Suspected Sunni Muslim militants killed four state-backed Sunni fighters in Iraq yesterday, security sources said, apparently viewing them as collaborators with the Shi’ite-led government of a nation plagued by sectarian hatred.
Sunni-Shi’ite tensions in Iraq have been amplified by the conflict between mostly Sunni rebels and President Bashar al-Assad’s Alawite-dominated forces in neighbouring Syria.
The four ‘Sahwa’ militia fighters were killed in an attack on their headquarters on the outskirts of Garma, nine kilometres east of Falluja, a city in the western province of Anbar.
Gunmen also ambushed and kidnapped 10 Sunni policemen near Ramadi, the capital of Anbar, a Sunni heartland bordering Syria.

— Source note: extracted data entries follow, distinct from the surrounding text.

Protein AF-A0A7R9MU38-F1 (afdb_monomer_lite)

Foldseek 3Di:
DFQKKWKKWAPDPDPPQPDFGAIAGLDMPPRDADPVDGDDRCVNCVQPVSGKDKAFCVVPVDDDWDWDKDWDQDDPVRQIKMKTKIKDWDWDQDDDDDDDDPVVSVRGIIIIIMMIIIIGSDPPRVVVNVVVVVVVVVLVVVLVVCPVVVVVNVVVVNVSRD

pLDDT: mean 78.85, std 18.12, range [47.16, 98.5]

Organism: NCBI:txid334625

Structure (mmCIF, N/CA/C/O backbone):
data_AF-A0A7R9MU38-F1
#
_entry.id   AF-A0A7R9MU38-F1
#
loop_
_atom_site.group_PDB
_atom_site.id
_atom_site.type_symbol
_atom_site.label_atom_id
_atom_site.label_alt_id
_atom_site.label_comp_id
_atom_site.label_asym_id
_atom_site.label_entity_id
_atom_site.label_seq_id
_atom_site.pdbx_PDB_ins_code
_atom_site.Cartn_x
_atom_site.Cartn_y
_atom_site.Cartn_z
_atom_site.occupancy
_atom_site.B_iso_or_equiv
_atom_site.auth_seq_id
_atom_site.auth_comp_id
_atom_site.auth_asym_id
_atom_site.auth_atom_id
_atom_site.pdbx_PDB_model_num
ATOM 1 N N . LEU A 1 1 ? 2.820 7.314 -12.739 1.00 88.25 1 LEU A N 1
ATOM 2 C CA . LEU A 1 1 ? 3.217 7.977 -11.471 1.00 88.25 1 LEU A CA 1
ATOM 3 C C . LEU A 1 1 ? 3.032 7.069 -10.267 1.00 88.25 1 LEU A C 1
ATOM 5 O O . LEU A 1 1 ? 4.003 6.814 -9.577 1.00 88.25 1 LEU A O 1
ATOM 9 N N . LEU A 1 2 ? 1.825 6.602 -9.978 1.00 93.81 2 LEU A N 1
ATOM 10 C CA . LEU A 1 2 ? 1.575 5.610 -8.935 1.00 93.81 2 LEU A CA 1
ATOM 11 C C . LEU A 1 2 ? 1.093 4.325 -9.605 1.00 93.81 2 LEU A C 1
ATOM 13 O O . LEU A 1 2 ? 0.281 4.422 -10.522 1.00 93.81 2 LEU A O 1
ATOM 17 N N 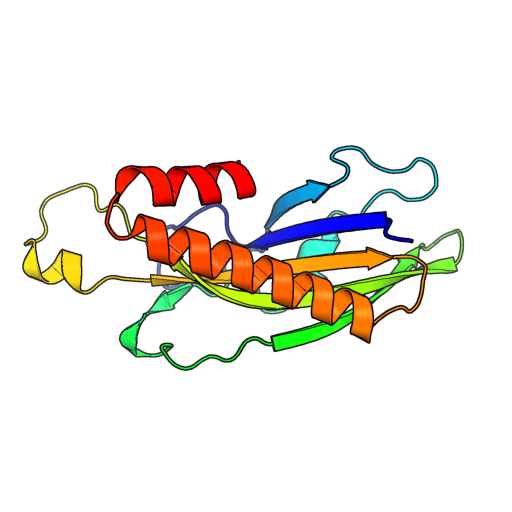. ASP A 1 3 ? 1.572 3.171 -9.140 1.00 95.94 3 ASP A N 1
ATOM 18 C CA . ASP A 1 3 ? 1.177 1.864 -9.675 1.00 95.94 3 ASP A CA 1
ATOM 19 C C . ASP A 1 3 ? 0.077 1.243 -8.811 1.00 95.94 3 ASP A C 1
ATOM 21 O O . ASP A 1 3 ? -0.973 0.883 -9.338 1.00 95.94 3 ASP A O 1
ATOM 25 N N . TYR A 1 4 ? 0.278 1.196 -7.485 1.00 98.00 4 TYR A N 1
ATOM 26 C CA . TYR A 1 4 ? -0.726 0.708 -6.532 1.00 98.00 4 TYR A CA 1
ATOM 27 C C . TYR A 1 4 ? -0.808 1.551 -5.255 1.00 98.00 4 TYR A C 1
ATOM 29 O O . TYR A 1 4 ? 0.189 2.095 -4.782 1.00 98.00 4 TYR A O 1
ATOM 37 N N . ILE A 1 5 ? -2.000 1.607 -4.660 1.00 97.62 5 ILE A N 1
ATOM 38 C CA . ILE A 1 5 ? -2.227 1.950 -3.251 1.00 97.62 5 ILE A CA 1
ATOM 39 C C . ILE A 1 5 ? -2.695 0.682 -2.547 1.00 97.62 5 ILE A C 1
ATOM 41 O O . ILE A 1 5 ? -3.670 0.076 -2.982 1.00 97.62 5 ILE A O 1
ATOM 45 N N . CYS A 1 6 ? -2.058 0.324 -1.438 1.00 97.25 6 CYS A N 1
ATOM 46 C CA . CYS A 1 6 ? -2.387 -0.838 -0.623 1.00 97.25 6 CYS A CA 1
ATOM 47 C C . CYS A 1 6 ? -2.755 -0.408 0.798 1.00 97.25 6 CYS A C 1
ATOM 49 O O . CYS A 1 6 ? -2.092 0.436 1.406 1.00 97.25 6 CYS A O 1
ATOM 51 N N . ILE A 1 7 ? -3.794 -1.033 1.343 1.00 95.69 7 ILE A N 1
ATOM 52 C CA . ILE A 1 7 ? -4.154 -0.967 2.756 1.00 95.69 7 ILE A CA 1
ATOM 53 C C . ILE A 1 7 ? -3.883 -2.346 3.346 1.00 95.69 7 ILE A C 1
ATOM 55 O O . ILE A 1 7 ? -4.494 -3.325 2.922 1.00 95.69 7 ILE A O 1
ATOM 59 N N . VAL A 1 8 ? -2.978 -2.418 4.318 1.00 94.50 8 VAL A N 1
ATOM 60 C CA . VAL A 1 8 ? -2.544 -3.671 4.951 1.00 94.50 8 VAL A CA 1
ATOM 61 C C . VAL A 1 8 ? -2.864 -3.644 6.443 1.00 94.50 8 VAL A C 1
ATOM 63 O O . VAL A 1 8 ? -2.749 -2.605 7.097 1.00 94.50 8 VAL A O 1
ATOM 66 N N . GLY A 1 9 ? -3.284 -4.780 6.988 1.00 91.31 9 GLY A N 1
ATOM 67 C CA . GLY A 1 9 ? -3.558 -4.964 8.412 1.00 91.31 9 GLY A CA 1
ATOM 68 C C . GLY A 1 9 ? -4.208 -6.321 8.672 1.00 91.31 9 GLY A C 1
ATOM 69 O O . GLY A 1 9 ? -4.144 -7.201 7.823 1.00 91.31 9 GLY A O 1
ATOM 70 N N . SER A 1 10 ? -4.848 -6.499 9.829 1.00 85.25 10 SER A N 1
ATOM 71 C CA . SER A 1 10 ? -5.494 -7.773 10.179 1.00 85.25 10 SER A CA 1
ATOM 72 C C . SER A 1 10 ? -6.999 -7.754 9.897 1.00 85.25 10 SER A C 1
ATOM 74 O O . SER A 1 10 ? -7.677 -6.771 10.224 1.00 85.25 10 SER A O 1
ATOM 76 N N . ARG A 1 11 ? -7.525 -8.846 9.318 1.00 73.88 11 ARG A N 1
ATOM 77 C CA . ARG A 1 11 ? -8.963 -9.046 9.053 1.00 73.88 11 ARG A CA 1
ATOM 78 C C . ARG A 1 11 ? -9.714 -9.644 10.241 1.00 73.88 11 ARG A C 1
ATOM 80 O O . ARG A 1 11 ? -10.874 -9.299 10.460 1.00 73.88 11 ARG A O 1
ATOM 87 N N . GLN A 1 12 ? -9.070 -10.505 11.027 1.00 65.88 12 GLN A N 1
ATOM 88 C CA . GLN A 1 12 ? -9.665 -11.094 12.227 1.00 65.88 12 GLN A CA 1
ATOM 89 C C . GLN A 1 12 ? -9.208 -10.348 13.476 1.00 65.88 12 GLN A C 1
ATOM 91 O O . GLN A 1 12 ? -8.035 -10.061 13.646 1.00 65.88 12 GLN A O 1
ATOM 96 N N . THR A 1 13 ? -10.119 -10.070 14.403 1.00 57.97 13 THR A N 1
ATOM 97 C CA . THR A 1 13 ? -9.778 -9.625 15.762 1.00 57.97 13 THR A CA 1
ATOM 98 C C . THR A 1 13 ? -10.075 -10.756 16.735 1.00 57.97 13 THR A C 1
ATOM 100 O O . THR A 1 13 ? -10.987 -10.655 17.558 1.00 57.97 13 THR A O 1
ATOM 103 N N . SER A 1 14 ? -9.382 -11.880 16.575 1.00 49.78 14 SER A N 1
ATOM 104 C CA . SER A 1 14 ? -9.560 -13.041 17.446 1.00 49.78 14 SER A CA 1
ATOM 105 C C . SER A 1 14 ? -9.108 -12.693 18.868 1.00 49.78 14 SER A C 1
ATOM 107 O O . SER A 1 14 ? -8.135 -11.970 19.070 1.00 49.78 14 SER A O 1
ATOM 109 N N . ALA A 1 15 ? -9.871 -13.152 19.862 1.00 50.31 15 ALA A N 1
ATOM 110 C CA . ALA A 1 15 ? -9.707 -12.787 21.270 1.00 50.31 15 ALA A CA 1
ATOM 111 C C . ALA A 1 15 ? -8.439 -13.365 21.929 1.00 50.31 15 ALA A C 1
ATOM 113 O O . ALA A 1 15 ? -8.142 -13.008 23.074 1.00 50.31 15 ALA A O 1
ATOM 114 N N . ASP A 1 16 ? -7.691 -14.211 21.218 1.00 49.12 16 ASP A N 1
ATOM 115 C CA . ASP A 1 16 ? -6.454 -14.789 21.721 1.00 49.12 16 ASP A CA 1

There was no immediate claim of responsibility for the attacks, but Sunni militant groups have been behind previous violence targeting security forces in a campaign to destabilise the Baghdad government, which they reject as illegitimate.
When Sunni-Shi’ite bloodshed was at its height in 2006-2007, Anbar was in the grip of al-Qaeda’s local affiliate, the Islamic State of Iraq, which has regained strength in recent months.
Sahwa or ‘Awakening fighters are Sunni tribesmen who helped US troops subdue al-Qaeda in 2006. They are now on the government payroll and are often targeted by Sunni militants.
In other violence, tribesmen clashed with security forces and set four of their vehicles ablaze after a woman and three of her young children were killed in an army raid north of Ramadi.